Speaking of television, and lack thereof, I picked up something called a Radio Shark the other day. Basically, it turns your computer into the radio version of a Tivo. I can listen to and record live radio on the computer as well as record shows like a VCR. This is no big deal, as I used to be able to do this with a string-and-sealing-wax combination of digital radio receiver, Linux box, sound card, cables, and custom scripts. This just makes it much easier and nicely packaged. The really cool things it does are above and beyond what my old radio/jukebox machine would do.

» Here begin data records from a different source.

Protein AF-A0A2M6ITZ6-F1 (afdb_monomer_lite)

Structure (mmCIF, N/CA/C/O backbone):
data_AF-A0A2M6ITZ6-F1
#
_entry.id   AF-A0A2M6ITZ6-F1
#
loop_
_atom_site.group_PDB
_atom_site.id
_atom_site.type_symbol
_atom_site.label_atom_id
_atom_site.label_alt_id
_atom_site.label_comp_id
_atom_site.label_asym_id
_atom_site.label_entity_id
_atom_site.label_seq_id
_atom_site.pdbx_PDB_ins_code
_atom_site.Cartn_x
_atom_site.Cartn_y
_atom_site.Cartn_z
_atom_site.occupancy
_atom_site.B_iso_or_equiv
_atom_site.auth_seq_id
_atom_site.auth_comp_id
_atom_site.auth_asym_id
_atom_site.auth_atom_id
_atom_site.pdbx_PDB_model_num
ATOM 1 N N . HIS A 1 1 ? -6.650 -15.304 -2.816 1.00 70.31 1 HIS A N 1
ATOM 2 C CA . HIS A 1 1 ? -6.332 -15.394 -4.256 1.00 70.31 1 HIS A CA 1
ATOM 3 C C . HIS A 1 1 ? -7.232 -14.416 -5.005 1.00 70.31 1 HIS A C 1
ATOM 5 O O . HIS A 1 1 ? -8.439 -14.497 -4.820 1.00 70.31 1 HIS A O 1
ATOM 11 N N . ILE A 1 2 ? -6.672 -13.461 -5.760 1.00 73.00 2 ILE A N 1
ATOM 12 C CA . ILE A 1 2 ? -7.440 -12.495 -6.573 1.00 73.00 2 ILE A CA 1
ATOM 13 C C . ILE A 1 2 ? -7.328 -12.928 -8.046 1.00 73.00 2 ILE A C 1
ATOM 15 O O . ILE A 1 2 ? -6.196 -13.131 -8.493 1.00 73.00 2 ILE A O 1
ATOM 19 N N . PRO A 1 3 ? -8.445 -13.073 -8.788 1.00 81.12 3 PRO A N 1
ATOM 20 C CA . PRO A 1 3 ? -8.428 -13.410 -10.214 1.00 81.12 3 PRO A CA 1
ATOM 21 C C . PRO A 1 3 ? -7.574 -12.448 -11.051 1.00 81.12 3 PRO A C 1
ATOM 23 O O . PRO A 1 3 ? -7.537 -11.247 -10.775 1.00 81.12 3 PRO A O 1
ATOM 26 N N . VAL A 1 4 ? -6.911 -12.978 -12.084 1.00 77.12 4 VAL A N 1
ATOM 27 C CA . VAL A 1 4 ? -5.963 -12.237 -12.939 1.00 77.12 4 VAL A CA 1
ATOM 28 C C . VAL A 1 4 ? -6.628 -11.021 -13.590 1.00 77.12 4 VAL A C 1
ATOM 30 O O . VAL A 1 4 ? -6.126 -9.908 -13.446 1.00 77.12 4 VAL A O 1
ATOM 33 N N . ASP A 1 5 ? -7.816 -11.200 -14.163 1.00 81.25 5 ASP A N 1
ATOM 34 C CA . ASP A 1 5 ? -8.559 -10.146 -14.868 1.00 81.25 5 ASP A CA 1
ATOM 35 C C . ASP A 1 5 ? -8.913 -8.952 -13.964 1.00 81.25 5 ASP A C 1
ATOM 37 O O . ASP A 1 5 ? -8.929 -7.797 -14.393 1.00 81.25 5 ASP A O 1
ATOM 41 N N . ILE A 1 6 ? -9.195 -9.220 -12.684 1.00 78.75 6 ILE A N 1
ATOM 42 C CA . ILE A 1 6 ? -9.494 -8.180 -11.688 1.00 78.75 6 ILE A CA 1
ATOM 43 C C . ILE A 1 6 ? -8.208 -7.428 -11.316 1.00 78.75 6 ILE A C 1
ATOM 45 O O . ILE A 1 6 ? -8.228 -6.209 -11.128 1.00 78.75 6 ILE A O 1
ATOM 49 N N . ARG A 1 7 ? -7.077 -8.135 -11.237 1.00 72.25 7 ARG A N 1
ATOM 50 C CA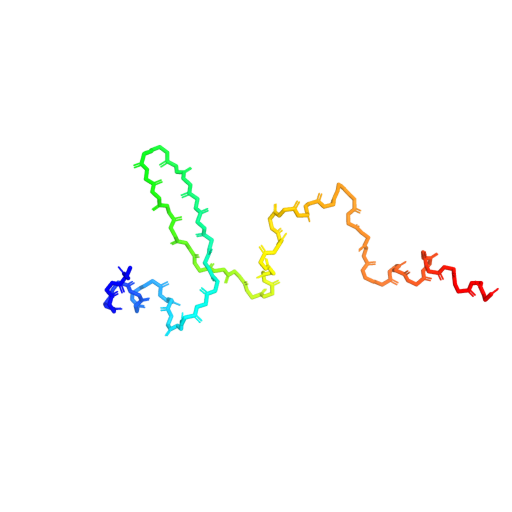 . ARG A 1 7 ? -5.751 -7.563 -10.957 1.00 72.25 7 ARG A CA 1
ATOM 51 C C . ARG A 1 7 ? -5.301 -6.594 -12.048 1.00 72.25 7 ARG A C 1
ATOM 53 O O . ARG A 1 7 ? -4.854 -5.490 -11.743 1.00 72.25 7 ARG A O 1
ATOM 60 N N . GLU A 1 8 ? -5.445 -6.997 -13.306 1.00 74.38 8 GLU A N 1
ATOM 61 C CA . GLU A 1 8 ? -5.035 -6.194 -14.461 1.00 74.38 8 GLU A CA 1
ATOM 62 C C . GLU A 1 8 ? -5.871 -4.920 -14.576 1.00 74.38 8 GLU A C 1
ATOM 64 O O . GLU A 1 8 ? -5.315 -3.826 -14.657 1.00 74.38 8 GLU A O 1
ATOM 69 N N . LYS A 1 9 ? -7.200 -5.032 -14.446 1.00 78.88 9 LYS A N 1
ATOM 70 C CA . LYS A 1 9 ? -8.108 -3.870 -14.442 1.00 78.88 9 LYS A CA 1
ATOM 71 C C . LYS A 1 9 ? -7.855 -2.899 -13.288 1.00 78.88 9 LYS A C 1
ATOM 73 O O . LYS A 1 9 ? -8.129 -1.711 -13.423 1.00 78.88 9 LYS A O 1
ATOM 78 N N . SER A 1 10 ? -7.347 -3.391 -12.158 1.00 69.31 10 SER A N 1
ATOM 79 C CA . SER A 1 10 ? -7.019 -2.574 -10.980 1.00 69.31 10 SER A CA 1
ATOM 80 C C . SER A 1 10 ? -5.574 -2.056 -10.966 1.00 69.31 10 SER A C 1
ATOM 82 O O . SER A 1 10 ? -5.189 -1.343 -10.039 1.00 69.31 10 SER A O 1
ATOM 84 N N . GLY A 1 11 ? -4.760 -2.383 -11.979 1.00 69.19 11 GLY A N 1
ATOM 85 C CA . GLY A 1 11 ? -3.364 -1.940 -12.074 1.00 69.19 11 GLY A CA 1
ATOM 86 C C . GLY A 1 11 ? -2.426 -2.579 -11.041 1.00 69.19 11 GLY A C 1
ATOM 87 O O . GLY A 1 11 ? -1.322 -2.067 -10.801 1.00 69.19 11 GLY A O 1
ATOM 88 N N . ILE A 1 12 ? -2.859 -3.684 -10.424 1.00 69.44 12 ILE A N 1
ATOM 89 C CA . ILE A 1 12 ? -2.086 -4.511 -9.493 1.00 69.44 12 ILE A CA 1
ATOM 90 C C . ILE A 1 12 ? -1.428 -5.618 -10.331 1.00 69.44 12 ILE A C 1
ATOM 92 O O . ILE A 1 12 ? -1.885 -6.755 -10.401 1.00 69.44 12 ILE A O 1
ATOM 96 N N . THR A 1 13 ? -0.381 -5.247 -11.064 1.00 65.25 13 THR A N 1
ATOM 97 C CA . THR A 1 13 ? 0.258 -6.107 -12.075 1.00 65.25 13 THR A CA 1
ATOM 98 C C . THR A 1 13 ? 1.291 -7.074 -11.496 1.00 65.25 13 THR A C 1
ATOM 100 O O . THR A 1 13 ? 1.622 -8.067 -12.134 1.00 65.25 13 THR A O 1
ATOM 103 N N . THR A 1 14 ? 1.768 -6.837 -10.273 1.00 65.12 14 THR A N 1
ATOM 104 C CA . THR A 1 14 ? 2.766 -7.667 -9.587 1.00 65.12 14 THR A CA 1
ATOM 105 C C . THR A 1 14 ? 2.290 -8.082 -8.198 1.00 65.12 14 THR A C 1
ATOM 107 O O . THR A 1 14 ? 1.450 -7.421 -7.581 1.00 65.12 14 THR A O 1
ATOM 110 N N . HIS A 1 15 ? 2.834 -9.188 -7.681 1.00 66.81 15 HIS A N 1
ATOM 111 C CA . HIS A 1 15 ? 2.743 -9.484 -6.253 1.00 66.81 15 HIS A CA 1
ATOM 112 C C . HIS A 1 15 ? 3.448 -8.355 -5.491 1.00 66.81 15 HIS A C 1
ATOM 114 O O . HIS A 1 15 ? 4.648 -8.151 -5.650 1.00 66.81 15 HIS A O 1
ATOM 120 N N . GLY A 1 16 ? 2.693 -7.587 -4.711 1.00 65.88 16 GLY A N 1
ATOM 121 C CA . GLY A 1 16 ? 3.199 -6.394 -4.049 1.00 65.88 16 GLY A CA 1
ATOM 122 C C . GLY A 1 16 ? 2.297 -5.947 -2.908 1.00 65.88 16 GLY A C 1
ATOM 123 O O . GLY A 1 16 ? 1.257 -6.547 -2.633 1.00 65.88 16 GLY A O 1
ATOM 124 N N . THR A 1 17 ? 2.717 -4.889 -2.225 1.00 69.31 17 THR A N 1
ATOM 125 C CA . THR A 1 17 ? 1.983 -4.323 -1.095 1.00 69.31 17 THR A CA 1
ATOM 126 C C . THR A 1 17 ? 0.721 -3.612 -1.587 1.00 69.31 17 THR A C 1
ATOM 128 O O . THR A 1 17 ? 0.763 -2.834 -2.541 1.00 69.31 17 THR A O 1
ATOM 131 N N . ALA A 1 18 ? -0.405 -3.854 -0.921 1.00 76.88 18 ALA A N 1
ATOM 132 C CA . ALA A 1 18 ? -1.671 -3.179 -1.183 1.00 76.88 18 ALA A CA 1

The recorded shows are added to iTunes where they can be picked up next time you plug in an iPod. The super-cool feature is that it offers Tivo-like time shifting. It buffers up to 30 minutes of radio, so you can “pause” live radio for up to 30 minutes, then rewind and fast-forward that “live” radio signal. While most NPR programs have streaming available online, you can ONLY stream the show, not download it–which is useless behind the uber-firewall at work or out walking. Audio Hijack Pro lets you record those streams, but ends up taking a good amount of manual work and can sound like crap if your connection is not fast enough or gets throttled by something else. Anyway, I am happy because now I can easily record a number of the shows I am not home for, as well as take stuff into work.

The lady at the Japanese restaurant was trying to up-sell me some fancy, seasonal tempura mushrooms.